The lines to find are those in the entries that hold the word "uncultured"; copy every one of them.

──────── Input material

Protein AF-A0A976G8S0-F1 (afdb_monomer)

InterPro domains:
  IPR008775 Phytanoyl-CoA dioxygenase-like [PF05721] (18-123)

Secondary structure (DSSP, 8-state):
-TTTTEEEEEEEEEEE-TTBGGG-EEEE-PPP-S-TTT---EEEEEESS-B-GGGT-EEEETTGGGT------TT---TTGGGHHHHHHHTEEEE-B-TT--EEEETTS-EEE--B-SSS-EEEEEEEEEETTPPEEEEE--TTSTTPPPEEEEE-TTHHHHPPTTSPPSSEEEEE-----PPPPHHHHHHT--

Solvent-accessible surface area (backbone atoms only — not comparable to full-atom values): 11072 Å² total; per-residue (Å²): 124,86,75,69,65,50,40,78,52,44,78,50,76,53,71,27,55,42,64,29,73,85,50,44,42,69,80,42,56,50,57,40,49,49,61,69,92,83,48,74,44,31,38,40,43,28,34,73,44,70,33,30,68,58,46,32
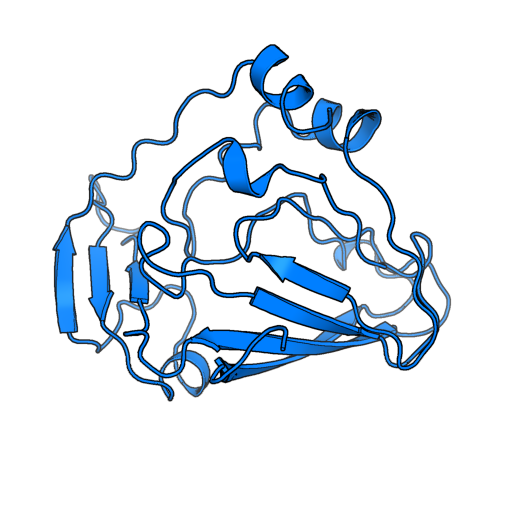,20,51,27,37,29,67,53,42,49,73,71,66,93,69,81,30,37,68,90,50,83,66,67,57,62,91,46,42,69,60,39,58,74,74,46,49,41,78,53,69,38,49,53,79,39,68,51,76,45,51,29,57,34,34,31,31,25,47,28,11,65,34,94,57,67,35,48,20,47,37,33,38,33,33,48,62,89,58,64,36,39,43,48,42,53,53,87,86,46,99,75,53,58,39,33,36,24,44,43,63,71,63,43,77,80,71,63,56,92,82,59,82,76,91,46,52,77,74,45,79,49,92,69,79,77,64,88,75,55,77,68,62,65,60,66,45,71,115

Organism: NCBI:txid96344

pLDDT: mean 93.47, std 6.78, range [48.81, 98.62]

Nearest PDB structures (foldseek):
  5epa-assembly6_F  TM=6.990E-01  e=3.619E-06  Streptomyces nogalater
  8fnf-assembly1_14  TM=6.996E-01  e=3.790E-05  Trypanosoma brucei
  7dt0-assembly4_G  TM=7.816E-01  e=2.707E-04  uncultured bacterium esnapd13
  7dt0-assembly3_D  TM=7.800E-01  e=3.968E-04  uncultured bacterium esnapd13
  4nmi-assembly1_A-2  TM=7.513E-01  e=9.003E-04  Virgibacillus salexigens

Mean predicted aligned error: 3.91 Å

Foldseek 3Di:
DPCPQKDWLDKDKQKADAQDQVSWFAKAFAAAWFDPVVWFKKKKKAWQAWDKQQAWAKWWQFQQLPLDDFGDAFPDDGLCPVVRVVCVVPGIDIDTDGRPDIDMGTSSTIMITGHNHHPDMIIMIMTIITRNPTFTKHWAWQPPDPDTFIWIFGDDSCCVVDDDGRDDDPGHTPDTDDGDSDNGDPVSSVVRVD

Radius of gyration: 17.06 Å; Cα contacts (8 Å, |Δi|>4): 434; chains: 1; bounding box: 44×39×43 Å

Sequence (194 aa):
MFLDDYRCVVGNFVVKEHSRPETEVSLHQDWTFVDERLMRSVNVWCPLIDTDASNGGQSIFKGSHRIVDVLRGPYFPNPFVTHAATIAEKYLMDVPLRAGQAIIYDHALVHATPPNQSRQTRVAANMVLVPGEAQLLHCYLDQDAPRARPELFAIDDGFFLHNKIGDRPGGRFLGYVDNAIPAIALDQLALVTA

Structure (mmCIF, N/CA/C/O backbone):
data_AF-A0A976G8S0-F1
#
_entry.id   AF-A0A976G8S0-F1
#
loop_
_atom_site.group_PDB
_atom_site.id
_atom_site.type_symbol
_atom_site.label_atom_id
_atom_site.label_alt_id
_atom_site.label_comp_id
_atom_site.label_asym_id
_atom_site.label_entity_id
_atom_site.label_seq_id
_atom_site.pdbx_PDB_ins_code
_atom_site.Cartn_x
_atom_site.Cartn_y
_atom_site.Cartn_z
_atom_site.occupancy
_atom_site.B_iso_or_equiv
_atom_site.auth_seq_id
_atom_site.auth_comp_id
_atom_site.auth_asym_id
_atom_site.auth_atom_id
_atom_site.pdbx_PDB_model_num
ATOM 1 N N . MET A 1 1 ? -19.491 -9.4
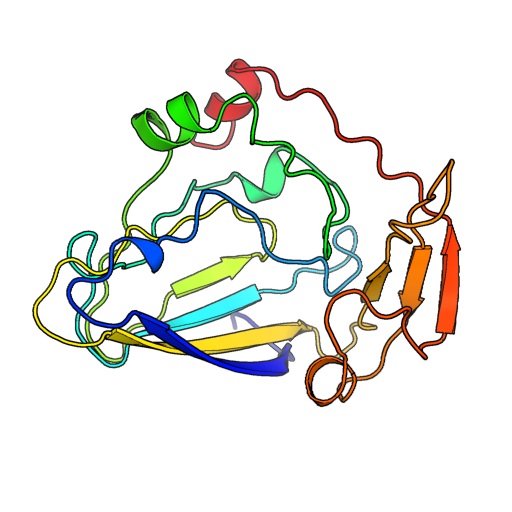39 -11.098 1.00 61.25 1 MET A N 1
ATOM 2 C CA . MET A 1 1 ? -18.957 -9.699 -9.744 1.00 61.25 1 MET A CA 1
ATOM 3 C C . MET A 1 1 ? -17.763 -8.776 -9.543 1.00 61.25 1 MET A C 1
ATOM 5 O O . MET A 1 1 ? -17.093 -8.494 -10.527 1.00 61.25 1 MET A O 1
ATOM 9 N N . PHE A 1 2 ? -17.547 -8.223 -8.347 1.00 81.88 2 PHE A N 1
ATOM 10 C CA . PHE A 1 2 ? -16.316 -7.473 -8.058 1.00 81.88 2 PHE A CA 1
ATOM 11 C C . PHE A 1 2 ? -15.204 -8.471 -7.714 1.00 81.88 2 PHE A C 1
ATOM 13 O O . PHE A 1 2 ? -15.495 -9.456 -7.040 1.00 81.88 2 PHE A O 1
ATOM 20 N N . LEU A 1 3 ? -13.970 -8.206 -8.161 1.00 90.81 3 LEU A N 1
ATOM 21 C CA . LEU A 1 3 ? -12.791 -9.060 -7.928 1.00 90.81 3 LEU A CA 1
ATOM 22 C C . LEU A 1 3 ? -12.937 -10.498 -8.461 1.00 90.81 3 LEU A C 1
ATOM 24 O O . LEU A 1 3 ? -12.509 -11.455 -7.820 1.00 90.81 3 LEU A O 1
ATOM 28 N N . ASP A 1 4 ? -13.574 -10.642 -9.624 1.00 92.62 4 ASP A N 1
ATOM 29 C CA . ASP A 1 4 ? -13.681 -11.933 -10.305 1.00 92.62 4 ASP A CA 1
ATOM 30 C C . ASP A 1 4 ? -12.296 -12.424 -10.742 1.00 92.62 4 ASP A C 1
ATOM 32 O O . ASP A 1 4 ? -11.514 -11.642 -11.281 1.00 92.62 4 ASP A O 1
ATOM 36 N N . ASP A 1 5 ? -11.997 -13.693 -10.466 1.00 95.81 5 ASP A N 1
ATOM 37 C CA . ASP A 1 5 ? -10.690 -14.322 -10.699 1.00 95.81 5 ASP A CA 1
ATOM 38 C C . ASP A 1 5 ? -9.494 -13.573 -10.072 1.00 95.81 5 ASP A C 1
ATOM 40 O O . ASP A 1 5 ? -8.428 -13.475 -10.665 1.00 95.81 5 ASP A O 1
ATOM 44 N N . TYR A 1 6 ? -9.639 -13.009 -8.867 1.00 97.38 6 TYR A N 1
ATOM 45 C CA . TYR A 1 6 ? -8.499 -12.474 -8.107 1.00 97.38 6 TYR A CA 1
ATOM 46 C C . TYR A 1 6 ? -7.890 -13.543 -7.194 1.00 97.38 6 TYR A C 1
ATOM 48 O O . TYR A 1 6 ? -8.599 -14.315 -6.546 1.00 97.38 6 TYR A O 1
ATOM 56 N N . ARG A 1 7 ? -6.562 -13.530 -7.064 1.00 96.75 7 ARG A N 1
ATOM 57 C CA . ARG A 1 7 ? -5.800 -14.387 -6.146 1.00 96.75 7 ARG A CA 1
ATOM 58 C C . ARG A 1 7 ? -5.102 -13.565 -5.066 1.00 96.75 7 ARG A C 1
ATOM 60 O O . ARG A 1 7 ? -4.710 -12.420 -5.291 1.00 96.75 7 ARG A O 1
ATOM 67 N N . CYS A 1 8 ? -4.956 -14.160 -3.886 1.00 96.44 8 CYS A N 1
ATOM 68 C CA . CYS A 1 8 ? -4.288 -13.546 -2.741 1.00 96.44 8 CYS A CA 1
ATOM 69 C C . CYS A 1 8 ? -2.785 -13.823 -2.775 1.00 96.44 8 CYS A C 1
ATOM 71 O O . CYS A 1 8 ? -2.382 -14.972 -2.945 1.00 96.44 8 CYS A O 1
ATOM 73 N N . VAL A 1 9 ? -1.975 -12.777 -2.597 1.00 96.00 9 VAL A N 1
ATOM 74 C CA . VAL A 1 9 ? -0.501 -12.859 -2.667 1.00 96.00 9 VAL A CA 1
ATOM 75 C C . VAL A 1 9 ? 0.193 -12.399 -1.390 1.00 96.00 9 VAL A C 1
ATOM 77 O O . VAL A 1 9 ? 1.354 -12.722 -1.165 1.00 96.00 9 VAL A O 1
ATOM 80 N N . VAL A 1 10 ? -0.524 -11.684 -0.522 1.00 95.75 10 VAL A N 1
ATOM 81 C CA . VAL A 1 10 ? -0.085 -11.355 0.838 1.00 95.75 10 VAL A CA 1
ATOM 82 C C . VAL A 1 10 ? -1.286 -11.467 1.760 1.00 95.75 10 VAL A C 1
ATOM 84 O O . VAL A 1 10 ? -2.341 -10.916 1.458 1.00 95.75 10 VAL A O 1
ATOM 87 N N . GLY A 1 11 ? -1.108 -12.135 2.898 1.00 95.56 11 GLY A N 1
ATOM 88 C CA . GLY A 1 11 ? -2.061 -12.139 4.003 1.00 95.56 11 GLY A CA 1
ATOM 89 C C . GLY A 1 11 ? -1.331 -11.887 5.316 1.00 95.56 11 GLY A C 1
ATOM 90 O O . GLY A 1 11 ? -0.388 -12.605 5.646 1.00 95.56 11 GLY A O 1
ATOM 91 N N . ASN A 1 12 ? -1.742 -10.867 6.063 1.00 95.94 12 ASN A N 1
ATOM 92 C CA . ASN A 1 12 ? -1.114 -10.511 7.332 1.00 95.94 12 ASN A CA 1
ATOM 93 C C . ASN A 1 12 ? -2.108 -9.893 8.322 1.00 95.94 12 ASN A C 1
ATOM 95 O O . ASN A 1 12 ? -3.221 -9.496 7.974 1.00 95.94 12 ASN A O 1
ATOM 99 N N . PHE A 1 13 ? -1.677 -9.801 9.581 1.00 97.69 13 PHE A N 1
ATOM 100 C CA . PHE A 1 13 ? -2.359 -9.004 10.593 1.00 97.69 13 PHE A CA 1
ATOM 101 C C . PHE A 1 13 ? -1.648 -7.666 10.765 1.00 97.69 13 PHE A C 1
ATOM 103 O O . PHE A 1 13 ? -0.454 -7.620 11.057 1.00 97.69 13 PHE A O 1
ATOM 110 N N . VAL A 1 14 ? -2.398 -6.576 10.620 1.00 96.81 14 VAL A N 1
ATOM 111 C CA . VAL A 1 14 ? -1.936 -5.218 10.912 1.00 96.81 14 VAL A CA 1
ATOM 112 C C . VAL A 1 14 ? -2.388 -4.866 12.322 1.00 96.81 14 VAL A C 1
ATOM 114 O O . VAL A 1 14 ? -3.580 -4.658 12.579 1.00 96.81 14 VAL A O 1
ATOM 117 N N . VAL A 1 15 ? -1.426 -4.816 13.238 1.00 97.19 15 VAL A N 1
ATOM 118 C CA . VAL A 1 15 ? -1.659 -4.592 14.666 1.00 97.19 15 VAL A CA 1
ATOM 119 C C . VAL A 1 15 ? -1.242 -3.176 15.040 1.00 97.19 15 VAL A C 1
ATOM 121 O O . VAL A 1 15 ? -0.117 -2.765 14.768 1.00 97.19 15 VAL A O 1
ATOM 124 N N . LYS A 1 16 ? -2.142 -2.439 15.694 1.00 97.25 16 LYS A N 1
ATOM 125 C CA . LYS A 1 16 ? -1.799 -1.202 16.399 1.00 97.25 16 LYS A CA 1
ATOM 126 C C . LYS A 1 16 ? -1.970 -1.404 17.893 1.00 97.25 16 LYS A C 1
ATOM 128 O O . LYS A 1 16 ? -3.099 -1.504 18.383 1.00 97.25 16 LYS A O 1
ATOM 133 N N . GLU A 1 17 ? -0.849 -1.450 18.603 1.00 96.38 17 GLU A N 1
ATOM 134 C CA . GLU A 1 17 ? -0.838 -1.509 20.063 1.00 96.38 17 GLU A CA 1
ATOM 135 C C . GLU A 1 17 ? -1.533 -0.293 20.674 1.00 96.38 17 GLU A C 1
ATOM 137 O O . GLU A 1 17 ? -1.506 0.807 20.121 1.00 96.38 17 GLU A O 1
ATOM 142 N N . HIS A 1 18 ? -2.197 -0.503 21.806 1.00 91.88 18 HIS A N 1
ATOM 143 C CA . HIS A 1 18 ? -2.969 0.551 22.451 1.00 91.88 18 HIS A CA 1
ATOM 144 C C . HIS A 1 18 ? -2.073 1.659 23.018 1.00 91.88 18 HIS A C 1
ATOM 146 O O . HIS A 1 18 ? -0.980 1.405 23.527 1.00 91.88 18 HIS A O 1
ATOM 152 N N . SER A 1 19 ? -2.574 2.896 23.003 1.00 87.56 19 SER A N 1
ATOM 153 C CA . SER A 1 19 ? -1.906 4.058 23.610 1.00 87.56 19 SER A CA 1
ATOM 154 C C . SER A 1 19 ? -0.475 4.296 23.091 1.00 87.56 19 SER A C 1
ATOM 156 O O . SER A 1 19 ? 0.377 4.799 23.825 1.00 87.56 19 SER A O 1
ATOM 158 N N . ARG A 1 20 ? -0.207 3.920 21.834 1.00 85.88 20 ARG A N 1
ATOM 159 C CA . ARG A 1 20 ? 1.108 4.009 21.186 1.00 85.88 20 ARG A CA 1
ATOM 160 C C . ARG A 1 20 ? 1.085 5.021 20.034 1.00 85.88 20 ARG A C 1
ATOM 162 O O . ARG A 1 20 ? 0.599 4.676 18.951 1.00 85.88 20 ARG A O 1
ATOM 169 N N . PRO A 1 21 ? 1.583 6.259 20.218 1.00 84.19 21 PRO A N 1
ATOM 170 C CA . PRO A 1 21 ? 1.646 7.249 19.138 1.00 84.19 21 PRO A CA 1
ATOM 171 C C . PRO A 1 21 ? 2.518 6.799 17.955 1.00 84.19 21 PRO A C 1
ATOM 173 O O . PRO A 1 21 ? 2.247 7.163 16.819 1.00 84.19 21 PRO A O 1
ATOM 176 N N . GLU A 1 22 ? 3.508 5.939 18.191 1.00 90.25 22 GLU A N 1
ATOM 177 C CA . GLU A 1 22 ? 4.385 5.359 17.169 1.00 90.25 22 GLU A CA 1
ATOM 178 C C . GLU A 1 22 ? 3.669 4.426 16.179 1.00 90.25 22 GLU A C 1
ATOM 180 O O . GLU A 1 22 ? 4.259 4.010 15.188 1.00 90.25 22 GLU A O 1
ATOM 185 N N . THR A 1 23 ? 2.405 4.081 16.439 1.00 90.94 23 THR A N 1
ATOM 186 C CA . THR A 1 23 ? 1.612 3.233 15.538 1.00 90.94 23 THR A CA 1
ATOM 187 C C . THR A 1 23 ? 1.021 3.996 14.358 1.00 90.94 23 THR A C 1
ATOM 189 O O . THR A 1 23 ? 0.330 3.386 13.544 1.00 90.94 23 THR A O 1
ATOM 192 N N . GLU A 1 24 ? 1.220 5.313 14.260 1.00 94.75 24 GLU A N 1
ATOM 193 C CA . GLU A 1 24 ? 0.808 6.102 13.097 1.00 94.75 24 GLU A CA 1
ATOM 194 C C . GLU A 1 24 ? 1.419 5.542 11.805 1.00 94.75 24 GLU A C 1
ATOM 196 O O . GLU A 1 24 ? 2.606 5.225 11.744 1.00 94.75 24 GLU A O 1
ATOM 201 N N . VAL A 1 25 ? 0.598 5.451 10.758 1.00 95.81 25 VAL A N 1
ATOM 202 C CA . VAL A 1 25 ? 1.095 5.258 9.396 1.00 95.81 25 VAL A CA 1
ATOM 203 C C . VAL A 1 25 ? 0.713 6.504 8.622 1.00 95.81 25 VAL A C 1
ATOM 205 O O . VAL A 1 25 ? -0.474 6.762 8.396 1.00 95.81 25 VAL A O 1
ATOM 208 N N . SER A 1 26 ? 1.731 7.286 8.271 1.00 95.19 26 SER A N 1
ATOM 209 C CA . SER A 1 26 ? 1.568 8.548 7.563 1.00 95.19 26 SER A CA 1
ATOM 210 C C . SER A 1 26 ? 0.963 8.335 6.176 1.00 95.19 26 SER A C 1
ATOM 212 O O . SER A 1 26 ? 0.843 7.215 5.677 1.00 95.19 26 SER A O 1
ATOM 214 N N . LEU A 1 27 ? 0.555 9.434 5.547 1.00 95.81 27 LEU A N 1
ATOM 215 C CA . LEU A 1 27 ? -0.005 9.416 4.205 1.00 95.81 27 LEU A CA 1
ATOM 216 C C . LEU A 1 27 ? 0.942 8.725 3.220 1.00 95.81 27 LEU A C 1
ATOM 218 O O . LEU A 1 27 ? 2.086 9.148 3.053 1.00 95.81 27 LEU A O 1
ATOM 222 N N . HIS A 1 28 ? 0.446 7.691 2.548 1.00 96.38 28 HIS A N 1
ATOM 223 C CA . HIS A 1 28 ? 1.206 6.907 1.581 1.00 96.38 28 HIS A CA 1
ATOM 224 C C . HIS A 1 28 ? 0.283 6.228 0.562 1.00 96.38 28 HIS A C 1
ATOM 226 O O . HIS A 1 28 ? -0.942 6.336 0.620 1.00 96.38 28 HIS A O 1
ATOM 232 N N . GLN A 1 29 ? 0.914 5.551 -0.389 1.00 97.00 29 GLN A N 1
ATOM 233 C CA . GLN A 1 29 ? 0.312 4.574 -1.285 1.00 97.00 29 GLN A CA 1
ATOM 234 C C . GLN A 1 29 ? 1.021 3.238 -1.044 1.00 97.00 29 GLN A C 1
ATOM 236 O O . GLN A 1 29 ? 2.187 3.224 -0.631 1.00 97.00 29 GLN A O 1
ATOM 241 N N . ASP A 1 30 ? 0.348 2.136 -1.346 1.00 97.00 30 ASP A N 1
ATOM 242 C CA . ASP A 1 30 ? 0.958 0.813 -1.268 1.00 97.00 30 ASP A CA 1
ATOM 243 C C . ASP A 1 30 ? 1.871 0.547 -2.475 1.00 97.00 30 ASP A C 1
ATOM 245 O O . ASP A 1 30 ? 1.891 1.287 -3.469 1.00 97.00 30 ASP A O 1
ATOM 249 N N . TRP A 1 31 ? 2.662 -0.523 -2.392 1.00 96.56 31 TRP A N 1
ATOM 250 C CA . TRP A 1 31 ? 3.592 -0.902 -3.454 1.00 96.56 31 TRP A CA 1
ATOM 251 C C . TRP A 1 31 ? 2.881 -1.286 -4.752 1.00 96.56 31 TRP A C 1
ATOM 253 O O . TRP A 1 31 ? 1.721 -1.698 -4.773 1.00 96.56 31 TRP A O 1
ATOM 263 N N . THR A 1 32 ? 3.612 -1.173 -5.857 1.00 97.12 32 THR A N 1
ATOM 264 C CA . THR A 1 32 ? 3.159 -1.674 -7.151 1.00 97.12 32 THR A CA 1
ATOM 265 C C . THR A 1 32 ? 3.324 -3.191 -7.183 1.00 97.12 32 THR A C 1
ATOM 267 O O . THR A 1 32 ? 4.443 -3.696 -7.122 1.00 97.12 32 THR A O 1
ATOM 270 N N . PHE A 1 33 ? 2.208 -3.913 -7.296 1.00 97.62 33 PHE A N 1
ATOM 271 C CA . PHE A 1 33 ? 2.193 -5.382 -7.367 1.00 97.62 33 PHE A CA 1
ATOM 272 C C . PHE A 1 33 ? 2.046 -5.919 -8.791 1.00 97.62 33 PHE A C 1
ATOM 274 O O . PHE A 1 33 ? 2.404 -7.064 -9.049 1.00 97.62 33 PHE A O 1
ATOM 281 N N . VAL A 1 34 ? 1.486 -5.128 -9.707 1.00 97.62 34 VAL A N 1
ATOM 282 C CA . VAL A 1 34 ? 1.139 -5.533 -11.079 1.00 97.62 34 VAL A CA 1
ATOM 283 C C . VAL A 1 34 ? 1.403 -4.381 -12.047 1.00 97.62 34 VAL A C 1
ATOM 285 O O . VAL A 1 34 ? 1.643 -3.255 -11.618 1.00 97.62 34 VAL A O 1
ATOM 288 N N . ASP A 1 35 ? 1.347 -4.641 -13.355 1.00 96.44 35 ASP A N 1
ATOM 289 C CA . ASP A 1 35 ? 1.363 -3.564 -14.349 1.00 96.44 35 ASP A CA 1
ATOM 290 C C . ASP A 1 35 ? 0.043 -2.782 -14.302 1.00 96.44 35 ASP A C 1
ATOM 292 O O . ASP A 1 35 ? -0.982 -3.187 -14.858 1.00 96.44 35 ASP A O 1
ATOM 296 N N . GLU A 1 36 ? 0.088 -1.642 -13.622 1.00 95.75 36 GLU A N 1
ATOM 297 C CA . GLU A 1 36 ? -1.058 -0.778 -13.343 1.00 95.75 36 GLU A CA 1
ATOM 298 C C . GLU A 1 36 ? -1.651 -0.078 -14.570 1.00 95.75 36 GLU A C 1
ATOM 300 O O . GLU A 1 36 ? -2.750 0.476 -14.506 1.00 95.75 36 GLU A O 1
ATOM 305 N N . ARG A 1 37 ? -0.977 -0.152 -15.721 1.00 93.12 37 ARG A N 1
ATOM 306 C CA . ARG A 1 37 ? -1.519 0.320 -17.004 1.00 93.12 37 ARG A CA 1
ATOM 307 C C . ARG A 1 37 ? -2.529 -0.663 -17.592 1.00 93.12 37 ARG A C 1
ATOM 309 O O . ARG A 1 37 ? -3.345 -0.274 -18.423 1.00 93.12 37 ARG A O 1
ATOM 316 N N . LEU A 1 38 ? -2.454 -1.930 -17.180 1.00 94.94 38 LEU A N 1
ATOM 317 C CA . LEU A 1 38 ? -3.264 -3.030 -17.706 1.00 94.94 38 LEU A CA 1
ATOM 318 C C . LEU A 1 38 ? -4.274 -3.543 -16.678 1.00 94.94 38 LEU A C 1
ATOM 320 O O . LEU A 1 38 ? -5.391 -3.905 -17.035 1.00 94.94 38 LEU A O 1
ATOM 324 N N . MET A 1 39 ? -3.881 -3.587 -15.406 1.00 95.62 39 MET A N 1
ATOM 325 C CA . MET A 1 39 ? -4.598 -4.290 -14.345 1.00 95.62 39 MET A CA 1
ATOM 326 C C . MET A 1 39 ? -4.569 -3.505 -13.038 1.00 95.62 39 MET A C 1
ATOM 328 O O . MET A 1 39 ? -3.720 -2.644 -12.846 1.00 95.62 39 MET A O 1
ATOM 332 N N . ARG A 1 40 ? -5.473 -3.814 -12.103 1.00 95.25 40 ARG A N 1
ATOM 333 C CA . ARG A 1 40 ? -5.480 -3.204 -10.764 1.00 95.25 40 ARG A CA 1
ATOM 334 C C . ARG A 1 40 ? -5.391 -4.261 -9.682 1.00 95.25 40 ARG A C 1
ATOM 336 O O . ARG A 1 40 ? -6.171 -5.211 -9.683 1.00 95.25 40 ARG A O 1
ATOM 343 N N . SER A 1 41 ? -4.463
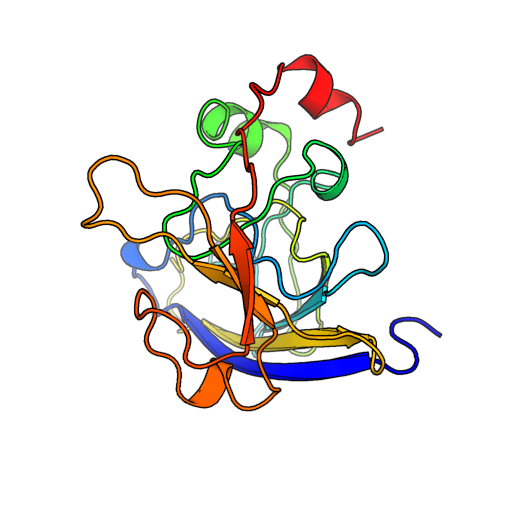 -4.073 -8.754 1.00 97.56 41 SER A N 1
ATOM 344 C CA . SER A 1 41 ? -4.402 -4.816 -7.500 1.00 97.56 41 SER A CA 1
ATOM 345 C C . SER A 1 41 ? -5.136 -4.040 -6.408 1.00 97.56 41 SER A C 1
ATOM 347 O O . SER A 1 41 ? -5.194 -2.809 -6.435 1.00 97.56 41 SER A O 1
ATOM 349 N N . VAL A 1 42 ? -5.680 -4.754 -5.428 1.00 98.38 42 VAL A N 1
ATOM 350 C CA . VAL A 1 42 ? -6.431 -4.143 -4.327 1.00 98.38 42 VAL A CA 1
ATOM 351 C C . VAL A 1 42 ? -5.980 -4.674 -2.981 1.00 98.38 42 VAL A C 1
ATOM 353 O O . VAL A 1 42 ? -5.620 -5.847 -2.860 1.00 98.38 42 VAL A O 1
ATOM 356 N N . ASN A 1 43 ? -6.057 -3.822 -1.971 1.00 98.38 43 ASN A N 1
ATOM 357 C CA . ASN A 1 43 ? -5.969 -4.237 -0.590 1.00 98.38 43 ASN A CA 1
ATOM 358 C C . ASN A 1 43 ? -7.380 -4.474 -0.034 1.00 98.38 43 ASN A C 1
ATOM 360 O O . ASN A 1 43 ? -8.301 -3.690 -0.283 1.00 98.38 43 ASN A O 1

────────────────

* [Solution to this problem]
  7dt0-assembly4_G  TM=7.816E-01  e=2.707E-04  uncultured bacterium esnapd13
  7dt0-assembly3_D  TM=7.800E-01  e=3.968E-04  uncultured bacterium esnapd13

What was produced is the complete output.